Notice, that Samuel and Nathaniel were both ready to receive visitors, as it were. Samuel could have stayed in bed rather than seeking to respond to the One calling his name. Nathaniel could have stayed under that old fig tree instead of going to meet Jesus. But, instead, they somehow made their souls ready to be found by God.
And that’s what Paul’s words from 1 Corinthians confirm in us today as well. On one level he is talking about the issue of prostitution. On another level he is saying that unless we take care of our whole selves and keep them ready for the work God would have us to, we are useless servants, distracted by others, our energy spent, unable to respond when God needs us to do his work.
So what about that sense of preparation, of being ready, of listening and discerning? In Standing in the Need of Prayer, Coretta Scott King tells this story of her husband Martin’s struggle to continue in his difficult mission of bringing equality and reconciliation to a divided and agonized country.
“I remember one very difficult day when he came home bone-weary from the stress that came with his leadership of the Montgomery Bus Boycott. In the middle of the night, he was awakened by a threatening and abusive phone call, one of many we had received throughout the movement. On this particular occasion, however, Martin had had enough.
With his head in his hands at the kitchen table he prayed aloud: “Lord, I am taking a stand for what I believe is right. The people are looking to me for leadership, and if I stand before them without strength and courage, they will falter. I am at the end of my powers. I have nothing left. I have nothing left. I have come to the point where I can’t face it alone.

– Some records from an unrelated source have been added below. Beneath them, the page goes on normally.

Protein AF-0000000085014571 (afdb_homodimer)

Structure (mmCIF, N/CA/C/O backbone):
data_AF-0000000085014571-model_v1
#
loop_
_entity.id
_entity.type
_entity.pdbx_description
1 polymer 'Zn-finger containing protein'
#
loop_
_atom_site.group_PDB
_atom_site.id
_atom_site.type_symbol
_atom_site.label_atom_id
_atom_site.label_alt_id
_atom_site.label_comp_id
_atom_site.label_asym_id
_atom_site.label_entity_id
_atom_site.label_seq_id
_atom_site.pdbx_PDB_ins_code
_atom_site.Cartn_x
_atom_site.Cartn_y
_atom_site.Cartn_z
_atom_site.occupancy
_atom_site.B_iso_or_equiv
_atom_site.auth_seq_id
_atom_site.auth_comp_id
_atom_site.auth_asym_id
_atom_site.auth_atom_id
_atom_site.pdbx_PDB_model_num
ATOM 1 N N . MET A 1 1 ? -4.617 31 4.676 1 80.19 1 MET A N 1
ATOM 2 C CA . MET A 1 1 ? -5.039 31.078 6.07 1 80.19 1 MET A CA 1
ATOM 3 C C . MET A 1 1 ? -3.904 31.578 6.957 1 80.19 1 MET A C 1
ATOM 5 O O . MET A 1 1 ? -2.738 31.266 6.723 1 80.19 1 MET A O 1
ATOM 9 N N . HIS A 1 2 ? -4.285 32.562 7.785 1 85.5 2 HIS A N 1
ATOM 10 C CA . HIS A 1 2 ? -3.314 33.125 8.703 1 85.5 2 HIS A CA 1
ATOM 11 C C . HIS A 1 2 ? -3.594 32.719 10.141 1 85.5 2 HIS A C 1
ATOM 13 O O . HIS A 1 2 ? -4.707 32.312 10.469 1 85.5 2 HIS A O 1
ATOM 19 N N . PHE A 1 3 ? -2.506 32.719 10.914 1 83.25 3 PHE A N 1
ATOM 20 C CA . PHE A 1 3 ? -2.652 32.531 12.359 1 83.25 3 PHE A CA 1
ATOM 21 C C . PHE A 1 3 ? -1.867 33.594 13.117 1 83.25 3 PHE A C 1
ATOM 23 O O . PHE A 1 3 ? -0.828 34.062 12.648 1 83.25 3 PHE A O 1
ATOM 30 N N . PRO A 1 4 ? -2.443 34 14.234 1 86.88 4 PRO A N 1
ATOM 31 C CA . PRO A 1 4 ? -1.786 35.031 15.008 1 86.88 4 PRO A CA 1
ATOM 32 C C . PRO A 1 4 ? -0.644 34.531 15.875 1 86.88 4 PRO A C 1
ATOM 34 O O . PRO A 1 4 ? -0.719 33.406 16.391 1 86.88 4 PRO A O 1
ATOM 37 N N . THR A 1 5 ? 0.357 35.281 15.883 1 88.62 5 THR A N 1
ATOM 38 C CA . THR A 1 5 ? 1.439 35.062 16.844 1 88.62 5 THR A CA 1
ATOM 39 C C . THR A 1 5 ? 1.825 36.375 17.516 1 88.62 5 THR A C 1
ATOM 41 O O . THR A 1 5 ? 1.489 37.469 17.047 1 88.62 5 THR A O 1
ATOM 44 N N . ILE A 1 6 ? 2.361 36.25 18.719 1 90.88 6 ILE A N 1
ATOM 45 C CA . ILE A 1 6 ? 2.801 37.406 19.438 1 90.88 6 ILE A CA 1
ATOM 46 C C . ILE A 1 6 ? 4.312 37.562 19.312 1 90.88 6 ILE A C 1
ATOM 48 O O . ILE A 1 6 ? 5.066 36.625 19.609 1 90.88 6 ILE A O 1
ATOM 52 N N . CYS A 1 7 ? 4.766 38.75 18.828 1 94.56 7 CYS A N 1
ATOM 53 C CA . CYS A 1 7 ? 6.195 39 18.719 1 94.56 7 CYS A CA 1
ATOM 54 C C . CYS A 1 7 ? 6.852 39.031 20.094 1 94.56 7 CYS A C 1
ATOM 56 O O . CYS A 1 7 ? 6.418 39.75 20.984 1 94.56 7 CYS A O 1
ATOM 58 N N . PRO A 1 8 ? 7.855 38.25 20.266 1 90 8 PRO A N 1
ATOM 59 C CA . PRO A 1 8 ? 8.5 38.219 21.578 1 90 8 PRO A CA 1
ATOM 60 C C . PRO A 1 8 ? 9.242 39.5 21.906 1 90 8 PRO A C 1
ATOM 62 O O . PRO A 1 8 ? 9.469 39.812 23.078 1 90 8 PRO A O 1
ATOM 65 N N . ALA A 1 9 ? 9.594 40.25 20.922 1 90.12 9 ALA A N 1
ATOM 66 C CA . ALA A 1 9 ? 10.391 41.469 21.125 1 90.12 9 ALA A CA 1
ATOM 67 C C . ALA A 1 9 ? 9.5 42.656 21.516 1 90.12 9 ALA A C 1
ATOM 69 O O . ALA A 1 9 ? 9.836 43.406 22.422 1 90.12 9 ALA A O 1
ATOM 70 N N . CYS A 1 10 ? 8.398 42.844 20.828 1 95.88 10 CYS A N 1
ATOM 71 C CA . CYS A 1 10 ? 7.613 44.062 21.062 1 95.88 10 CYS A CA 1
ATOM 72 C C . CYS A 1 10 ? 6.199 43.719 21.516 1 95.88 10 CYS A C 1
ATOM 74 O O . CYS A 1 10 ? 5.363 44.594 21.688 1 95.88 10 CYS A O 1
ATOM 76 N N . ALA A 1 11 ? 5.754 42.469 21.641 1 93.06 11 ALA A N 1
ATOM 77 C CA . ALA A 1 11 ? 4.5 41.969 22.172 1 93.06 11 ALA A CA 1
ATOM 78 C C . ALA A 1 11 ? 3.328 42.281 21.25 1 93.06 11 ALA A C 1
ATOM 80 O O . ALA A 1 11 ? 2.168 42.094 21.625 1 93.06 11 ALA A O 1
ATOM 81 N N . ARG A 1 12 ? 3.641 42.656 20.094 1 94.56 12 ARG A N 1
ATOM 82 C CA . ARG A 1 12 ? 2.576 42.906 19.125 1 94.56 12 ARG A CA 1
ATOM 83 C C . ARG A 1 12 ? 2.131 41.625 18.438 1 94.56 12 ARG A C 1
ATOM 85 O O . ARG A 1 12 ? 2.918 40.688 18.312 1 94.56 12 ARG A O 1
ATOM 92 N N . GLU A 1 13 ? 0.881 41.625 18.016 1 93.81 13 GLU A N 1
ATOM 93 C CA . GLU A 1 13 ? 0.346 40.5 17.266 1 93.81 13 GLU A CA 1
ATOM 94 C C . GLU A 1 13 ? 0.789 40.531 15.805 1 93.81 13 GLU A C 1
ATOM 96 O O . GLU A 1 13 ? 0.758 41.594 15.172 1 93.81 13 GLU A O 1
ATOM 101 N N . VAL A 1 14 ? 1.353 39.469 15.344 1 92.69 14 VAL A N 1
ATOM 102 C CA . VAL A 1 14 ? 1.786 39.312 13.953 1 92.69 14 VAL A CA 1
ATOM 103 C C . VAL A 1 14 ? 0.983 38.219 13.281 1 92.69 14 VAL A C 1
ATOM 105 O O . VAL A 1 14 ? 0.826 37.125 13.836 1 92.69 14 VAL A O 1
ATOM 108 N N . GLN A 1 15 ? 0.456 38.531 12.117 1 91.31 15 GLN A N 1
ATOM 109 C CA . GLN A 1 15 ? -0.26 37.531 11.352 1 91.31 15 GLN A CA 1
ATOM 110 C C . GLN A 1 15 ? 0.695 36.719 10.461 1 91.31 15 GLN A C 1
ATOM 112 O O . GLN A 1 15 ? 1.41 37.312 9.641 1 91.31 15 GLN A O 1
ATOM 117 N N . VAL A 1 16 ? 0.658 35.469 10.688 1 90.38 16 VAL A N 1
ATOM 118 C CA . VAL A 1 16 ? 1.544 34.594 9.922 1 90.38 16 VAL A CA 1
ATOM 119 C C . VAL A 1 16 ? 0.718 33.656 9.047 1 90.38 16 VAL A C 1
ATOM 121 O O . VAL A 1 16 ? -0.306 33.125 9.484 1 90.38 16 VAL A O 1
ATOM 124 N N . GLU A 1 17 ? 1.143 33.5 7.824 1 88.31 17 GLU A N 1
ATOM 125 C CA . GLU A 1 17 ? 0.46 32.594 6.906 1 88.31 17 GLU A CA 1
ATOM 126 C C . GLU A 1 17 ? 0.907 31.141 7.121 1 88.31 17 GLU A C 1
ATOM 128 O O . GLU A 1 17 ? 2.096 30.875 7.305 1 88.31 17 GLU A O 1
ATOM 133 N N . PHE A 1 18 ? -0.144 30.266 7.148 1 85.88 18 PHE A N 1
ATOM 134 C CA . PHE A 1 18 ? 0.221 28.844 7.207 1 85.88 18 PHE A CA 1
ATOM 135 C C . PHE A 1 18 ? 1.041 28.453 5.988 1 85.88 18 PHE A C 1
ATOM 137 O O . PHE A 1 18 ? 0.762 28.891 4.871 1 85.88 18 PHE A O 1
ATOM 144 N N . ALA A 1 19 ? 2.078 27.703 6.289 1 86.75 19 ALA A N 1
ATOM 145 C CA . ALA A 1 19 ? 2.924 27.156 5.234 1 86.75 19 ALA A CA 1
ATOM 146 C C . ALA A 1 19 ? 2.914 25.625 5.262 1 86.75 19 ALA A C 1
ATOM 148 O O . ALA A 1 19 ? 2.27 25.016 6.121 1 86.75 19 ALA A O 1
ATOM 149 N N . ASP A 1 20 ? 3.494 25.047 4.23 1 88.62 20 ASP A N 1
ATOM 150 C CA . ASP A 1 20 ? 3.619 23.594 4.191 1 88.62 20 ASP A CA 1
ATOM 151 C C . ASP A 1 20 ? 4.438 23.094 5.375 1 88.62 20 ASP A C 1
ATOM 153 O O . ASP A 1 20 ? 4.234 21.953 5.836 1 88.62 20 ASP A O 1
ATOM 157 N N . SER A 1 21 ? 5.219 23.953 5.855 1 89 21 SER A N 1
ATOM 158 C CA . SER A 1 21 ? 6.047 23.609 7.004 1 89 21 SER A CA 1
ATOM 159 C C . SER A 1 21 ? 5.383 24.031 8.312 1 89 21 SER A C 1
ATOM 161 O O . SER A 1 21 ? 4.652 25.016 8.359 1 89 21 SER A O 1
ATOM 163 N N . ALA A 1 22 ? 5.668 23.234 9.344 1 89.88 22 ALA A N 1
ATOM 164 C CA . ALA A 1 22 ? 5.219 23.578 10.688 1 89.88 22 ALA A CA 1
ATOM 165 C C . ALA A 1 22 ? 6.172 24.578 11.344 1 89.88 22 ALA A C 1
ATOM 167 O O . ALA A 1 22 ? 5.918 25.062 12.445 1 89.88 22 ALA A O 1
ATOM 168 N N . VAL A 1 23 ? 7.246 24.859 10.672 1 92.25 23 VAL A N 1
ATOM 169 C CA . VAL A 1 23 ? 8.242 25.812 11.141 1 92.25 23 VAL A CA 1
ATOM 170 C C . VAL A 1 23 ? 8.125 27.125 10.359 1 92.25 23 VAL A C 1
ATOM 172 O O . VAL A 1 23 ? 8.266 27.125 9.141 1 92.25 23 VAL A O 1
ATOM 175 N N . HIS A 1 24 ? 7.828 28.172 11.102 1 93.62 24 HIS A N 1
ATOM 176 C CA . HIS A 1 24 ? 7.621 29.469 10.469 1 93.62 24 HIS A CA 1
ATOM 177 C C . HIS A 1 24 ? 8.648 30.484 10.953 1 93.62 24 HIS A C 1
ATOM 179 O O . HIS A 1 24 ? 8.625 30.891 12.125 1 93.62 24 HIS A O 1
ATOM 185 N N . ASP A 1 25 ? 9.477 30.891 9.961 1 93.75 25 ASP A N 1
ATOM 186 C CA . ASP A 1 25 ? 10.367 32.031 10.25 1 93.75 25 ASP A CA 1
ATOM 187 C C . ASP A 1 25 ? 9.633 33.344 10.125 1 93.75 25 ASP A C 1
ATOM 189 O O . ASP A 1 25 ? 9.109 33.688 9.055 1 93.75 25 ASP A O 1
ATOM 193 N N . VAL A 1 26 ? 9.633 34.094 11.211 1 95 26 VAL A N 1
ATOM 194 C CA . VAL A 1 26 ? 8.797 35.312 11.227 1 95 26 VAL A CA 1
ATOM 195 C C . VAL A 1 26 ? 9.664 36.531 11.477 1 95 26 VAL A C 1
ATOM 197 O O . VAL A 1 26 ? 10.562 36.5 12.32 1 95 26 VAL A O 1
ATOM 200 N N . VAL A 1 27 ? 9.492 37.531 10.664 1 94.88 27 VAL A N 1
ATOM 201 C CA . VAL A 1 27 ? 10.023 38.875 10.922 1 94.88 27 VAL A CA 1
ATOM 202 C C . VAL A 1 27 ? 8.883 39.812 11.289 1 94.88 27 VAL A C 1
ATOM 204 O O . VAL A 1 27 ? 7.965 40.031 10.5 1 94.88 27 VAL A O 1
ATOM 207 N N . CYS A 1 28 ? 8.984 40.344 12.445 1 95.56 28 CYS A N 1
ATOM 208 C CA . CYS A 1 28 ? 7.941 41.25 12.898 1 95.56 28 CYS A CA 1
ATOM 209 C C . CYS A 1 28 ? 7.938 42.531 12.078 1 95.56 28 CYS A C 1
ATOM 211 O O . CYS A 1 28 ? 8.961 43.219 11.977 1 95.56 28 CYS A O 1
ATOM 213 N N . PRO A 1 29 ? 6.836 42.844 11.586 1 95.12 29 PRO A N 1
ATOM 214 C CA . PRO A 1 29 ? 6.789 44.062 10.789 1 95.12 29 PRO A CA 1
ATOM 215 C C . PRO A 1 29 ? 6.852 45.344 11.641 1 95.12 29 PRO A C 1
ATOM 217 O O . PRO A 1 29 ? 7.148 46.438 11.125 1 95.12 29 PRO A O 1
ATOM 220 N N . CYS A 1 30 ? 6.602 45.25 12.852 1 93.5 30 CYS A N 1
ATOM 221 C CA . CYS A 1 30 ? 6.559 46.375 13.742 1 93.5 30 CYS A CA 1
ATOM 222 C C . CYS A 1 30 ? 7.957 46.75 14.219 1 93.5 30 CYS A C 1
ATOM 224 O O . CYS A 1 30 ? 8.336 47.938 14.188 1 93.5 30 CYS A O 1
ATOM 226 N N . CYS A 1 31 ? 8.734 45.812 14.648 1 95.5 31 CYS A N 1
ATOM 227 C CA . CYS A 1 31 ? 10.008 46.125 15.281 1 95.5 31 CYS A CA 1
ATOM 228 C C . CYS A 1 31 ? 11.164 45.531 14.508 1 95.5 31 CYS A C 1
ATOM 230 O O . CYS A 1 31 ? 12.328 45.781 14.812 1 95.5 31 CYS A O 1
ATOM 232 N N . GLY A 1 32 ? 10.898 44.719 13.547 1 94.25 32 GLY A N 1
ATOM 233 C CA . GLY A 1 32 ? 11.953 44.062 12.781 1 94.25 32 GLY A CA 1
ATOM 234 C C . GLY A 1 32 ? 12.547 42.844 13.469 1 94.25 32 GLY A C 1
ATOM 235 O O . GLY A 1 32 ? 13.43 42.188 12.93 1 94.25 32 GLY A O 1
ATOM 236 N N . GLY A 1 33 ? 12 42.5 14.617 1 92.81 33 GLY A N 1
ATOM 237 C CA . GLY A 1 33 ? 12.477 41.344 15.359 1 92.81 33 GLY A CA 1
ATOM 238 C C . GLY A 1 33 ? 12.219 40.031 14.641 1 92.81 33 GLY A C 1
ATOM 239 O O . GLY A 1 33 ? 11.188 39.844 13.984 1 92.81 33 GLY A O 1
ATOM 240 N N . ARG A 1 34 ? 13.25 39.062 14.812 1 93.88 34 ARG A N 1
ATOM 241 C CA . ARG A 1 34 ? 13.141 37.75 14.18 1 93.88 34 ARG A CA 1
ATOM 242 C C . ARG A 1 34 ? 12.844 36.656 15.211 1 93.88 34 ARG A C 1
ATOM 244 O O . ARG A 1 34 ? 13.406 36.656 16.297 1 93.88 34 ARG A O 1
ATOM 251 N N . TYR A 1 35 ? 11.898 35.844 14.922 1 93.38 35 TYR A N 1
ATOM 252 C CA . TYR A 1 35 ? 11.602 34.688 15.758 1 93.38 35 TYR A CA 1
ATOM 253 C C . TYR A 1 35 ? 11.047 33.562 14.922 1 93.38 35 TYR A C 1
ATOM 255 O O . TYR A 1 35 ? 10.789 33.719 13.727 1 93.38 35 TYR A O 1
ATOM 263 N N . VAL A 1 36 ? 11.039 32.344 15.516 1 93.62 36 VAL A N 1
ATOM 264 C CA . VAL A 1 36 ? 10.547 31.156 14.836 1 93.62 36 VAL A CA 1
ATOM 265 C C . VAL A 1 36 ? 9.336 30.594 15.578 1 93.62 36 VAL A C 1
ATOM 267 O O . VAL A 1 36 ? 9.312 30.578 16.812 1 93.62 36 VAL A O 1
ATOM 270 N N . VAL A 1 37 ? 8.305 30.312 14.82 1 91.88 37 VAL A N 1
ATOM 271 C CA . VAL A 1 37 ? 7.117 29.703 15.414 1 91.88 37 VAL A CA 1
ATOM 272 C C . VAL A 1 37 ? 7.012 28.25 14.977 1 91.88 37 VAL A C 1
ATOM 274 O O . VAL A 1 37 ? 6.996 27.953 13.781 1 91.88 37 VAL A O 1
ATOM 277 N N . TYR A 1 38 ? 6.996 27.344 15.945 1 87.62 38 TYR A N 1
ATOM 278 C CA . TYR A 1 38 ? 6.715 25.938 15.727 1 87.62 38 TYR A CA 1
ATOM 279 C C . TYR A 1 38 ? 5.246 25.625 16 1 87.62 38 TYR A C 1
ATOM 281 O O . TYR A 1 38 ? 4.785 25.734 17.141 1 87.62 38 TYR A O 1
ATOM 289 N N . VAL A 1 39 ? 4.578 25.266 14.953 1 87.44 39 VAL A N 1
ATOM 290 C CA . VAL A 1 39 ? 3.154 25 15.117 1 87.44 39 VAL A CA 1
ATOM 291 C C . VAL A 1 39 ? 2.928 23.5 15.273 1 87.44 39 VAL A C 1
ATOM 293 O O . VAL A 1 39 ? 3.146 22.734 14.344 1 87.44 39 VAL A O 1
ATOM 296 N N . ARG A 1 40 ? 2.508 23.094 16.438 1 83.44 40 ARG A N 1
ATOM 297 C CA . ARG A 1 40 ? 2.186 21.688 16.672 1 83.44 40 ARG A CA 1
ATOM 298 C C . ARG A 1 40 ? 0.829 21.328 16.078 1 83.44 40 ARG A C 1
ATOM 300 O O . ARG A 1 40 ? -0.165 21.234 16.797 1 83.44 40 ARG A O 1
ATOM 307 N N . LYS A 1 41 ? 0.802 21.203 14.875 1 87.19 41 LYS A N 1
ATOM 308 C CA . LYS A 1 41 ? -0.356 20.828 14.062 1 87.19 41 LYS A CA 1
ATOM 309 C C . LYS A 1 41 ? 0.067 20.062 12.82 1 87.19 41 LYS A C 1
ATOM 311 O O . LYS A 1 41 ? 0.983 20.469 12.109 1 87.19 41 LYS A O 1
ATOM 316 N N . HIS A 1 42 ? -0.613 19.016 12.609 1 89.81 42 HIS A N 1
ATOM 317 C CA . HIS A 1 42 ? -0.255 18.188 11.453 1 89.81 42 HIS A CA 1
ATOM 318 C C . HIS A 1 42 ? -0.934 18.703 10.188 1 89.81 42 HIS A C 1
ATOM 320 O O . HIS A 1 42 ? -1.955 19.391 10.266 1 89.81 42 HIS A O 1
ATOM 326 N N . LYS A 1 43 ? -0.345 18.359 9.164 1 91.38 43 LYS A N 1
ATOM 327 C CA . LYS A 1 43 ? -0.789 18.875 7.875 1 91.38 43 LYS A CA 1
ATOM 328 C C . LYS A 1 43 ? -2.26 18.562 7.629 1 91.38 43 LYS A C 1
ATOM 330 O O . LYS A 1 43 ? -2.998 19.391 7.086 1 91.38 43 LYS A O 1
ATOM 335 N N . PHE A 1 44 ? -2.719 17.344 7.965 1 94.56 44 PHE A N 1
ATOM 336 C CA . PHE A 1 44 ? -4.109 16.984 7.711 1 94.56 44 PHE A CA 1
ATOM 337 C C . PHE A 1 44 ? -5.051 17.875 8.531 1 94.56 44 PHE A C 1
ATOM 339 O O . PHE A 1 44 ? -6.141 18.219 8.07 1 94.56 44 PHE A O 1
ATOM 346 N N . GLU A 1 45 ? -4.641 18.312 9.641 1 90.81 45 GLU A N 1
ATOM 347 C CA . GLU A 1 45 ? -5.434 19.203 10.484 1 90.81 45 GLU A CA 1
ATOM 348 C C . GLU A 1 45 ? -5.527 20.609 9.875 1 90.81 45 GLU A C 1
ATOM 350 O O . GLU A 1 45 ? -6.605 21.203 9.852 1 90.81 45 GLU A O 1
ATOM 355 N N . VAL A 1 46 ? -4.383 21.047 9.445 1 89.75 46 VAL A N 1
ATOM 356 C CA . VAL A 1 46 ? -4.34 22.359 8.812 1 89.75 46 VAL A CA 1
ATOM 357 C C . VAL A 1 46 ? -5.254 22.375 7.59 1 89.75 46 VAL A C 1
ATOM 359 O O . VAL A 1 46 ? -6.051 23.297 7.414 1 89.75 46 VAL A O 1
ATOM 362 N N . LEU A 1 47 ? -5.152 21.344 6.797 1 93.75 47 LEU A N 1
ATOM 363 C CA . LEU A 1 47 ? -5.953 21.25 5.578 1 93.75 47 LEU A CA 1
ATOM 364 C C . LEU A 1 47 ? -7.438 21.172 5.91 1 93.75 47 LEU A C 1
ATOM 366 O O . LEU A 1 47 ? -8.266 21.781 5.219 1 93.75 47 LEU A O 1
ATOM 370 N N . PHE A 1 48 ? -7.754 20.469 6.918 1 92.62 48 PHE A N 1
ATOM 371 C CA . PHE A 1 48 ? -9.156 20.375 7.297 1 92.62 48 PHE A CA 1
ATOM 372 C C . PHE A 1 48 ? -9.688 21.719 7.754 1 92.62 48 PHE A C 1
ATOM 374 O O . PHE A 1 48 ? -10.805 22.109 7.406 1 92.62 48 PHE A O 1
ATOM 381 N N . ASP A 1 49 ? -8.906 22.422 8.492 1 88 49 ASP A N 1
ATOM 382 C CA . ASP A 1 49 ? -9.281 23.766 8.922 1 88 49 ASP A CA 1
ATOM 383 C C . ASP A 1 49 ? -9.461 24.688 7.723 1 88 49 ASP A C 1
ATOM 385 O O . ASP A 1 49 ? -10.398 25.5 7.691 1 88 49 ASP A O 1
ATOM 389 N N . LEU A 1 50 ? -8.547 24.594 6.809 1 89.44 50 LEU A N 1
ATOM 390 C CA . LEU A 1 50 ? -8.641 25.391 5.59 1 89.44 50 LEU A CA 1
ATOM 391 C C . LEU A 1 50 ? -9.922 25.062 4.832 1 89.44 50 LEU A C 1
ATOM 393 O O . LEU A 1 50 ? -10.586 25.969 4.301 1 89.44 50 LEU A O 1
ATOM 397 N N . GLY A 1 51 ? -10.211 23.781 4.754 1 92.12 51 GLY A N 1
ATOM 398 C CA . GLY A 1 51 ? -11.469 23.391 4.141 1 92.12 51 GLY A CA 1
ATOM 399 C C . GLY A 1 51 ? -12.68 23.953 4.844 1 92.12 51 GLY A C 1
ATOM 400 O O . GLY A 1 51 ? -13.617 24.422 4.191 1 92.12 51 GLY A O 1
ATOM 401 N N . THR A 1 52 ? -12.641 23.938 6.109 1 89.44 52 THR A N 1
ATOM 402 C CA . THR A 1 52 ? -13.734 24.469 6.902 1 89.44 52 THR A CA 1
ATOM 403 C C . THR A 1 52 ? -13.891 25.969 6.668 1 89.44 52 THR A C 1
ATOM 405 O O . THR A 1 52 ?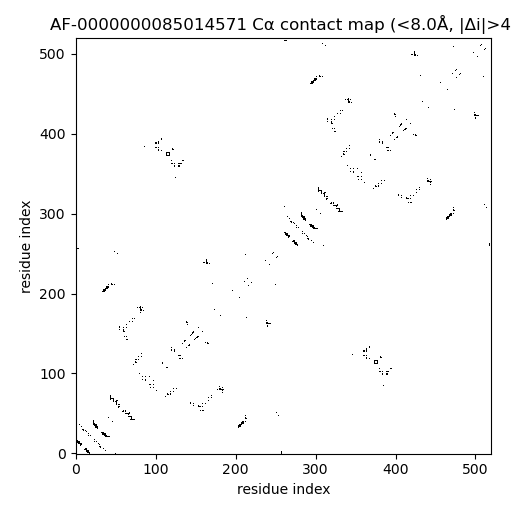 -15.008 26.469 6.492 1 89.44 52 THR A O 1
ATOM 408 N N . LYS A 1 53 ? -12.836 26.625 6.652 1 87.06 53 LYS A N 1
ATOM 409 C CA . LYS A 1 53 ? -12.867 28.062 6.375 1 87.06 53 LYS A CA 1
ATOM 410 C C . LYS A 1 53 ? -13.43 28.344 4.98 1 87.06 53 LYS A C 1
ATOM 412 O O . LYS A 1 53 ? -14.266 29.234 4.809 1 87.06 53 LYS A O 1
ATOM 417 N N . ALA A 1 54 ? -12.906 27.625 4.043 1 91.69 54 ALA A N 1
ATOM 418 C CA . ALA A 1 54 ? -13.391 27.781 2.674 1 91.69 54 ALA A CA 1
ATOM 419 C C . ALA A 1 54 ? -14.898 27.531 2.596 1 91.69 54 ALA A C 1
ATOM 421 O O . ALA A 1 54 ? -15.617 28.266 1.906 1 91.69 54 ALA A O 1
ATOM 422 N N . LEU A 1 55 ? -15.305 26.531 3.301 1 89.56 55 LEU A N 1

Later he told me, “At that moment, I experienced the presence of the Divine as I had never experienced Him before. It seemed as though I could hear a voice saying: ‘Stand up for righteousness; stand up for truth; and God will be at our side forever.'” When Martin stood up from the table, he was imbued with a new sense of confidence, and he was ready to face anything.”
Like Samuel and Nathaniel and Martin, may we always be vigilant, seeking God’s voice. Like Samuel, may we respond: “Speak, Lord, for your servant is listening.” Like Nathaniel, may we make a point of walking toward the Lord. And like Martin, let us pour our souls out in prayer to the One who knew us even before we were born.
As the choir will sing in a few minutes*:
Lead gently, Lord and slow
For oh, my steps are weak
And ever as I go,
some soothing sentence speak;
For lo, the way is dark;
Through mist and cloud I grope,
Save for that fitful spark,
The little flame of hope.
Lead gently, Lord, and slow,
For oh, my steps are weak,
And ever as I go,
Some soothing sentence speak.
May it ever be so. And may we always have this sentence on our hearts: “Speak, Lord, for your servant is listening.”
Amen.
————–
Sermon preached at St. David’s, Minnetonka, Minnesota, January 19, 2015
Lead Gently, Lord, and Slow, Paul Laurence Dunbar. Pulitzer Prize winner Maya Angelou said that Dunbar’s works had inspired her “writing ambition.” Angelou titled her autobiography, I Know Why the Caged Bird Sings (1969), from a line in Dunbar’s poem “Sympathy.” She returns to his symbol of a caged bird as a chained slave in much of her writings.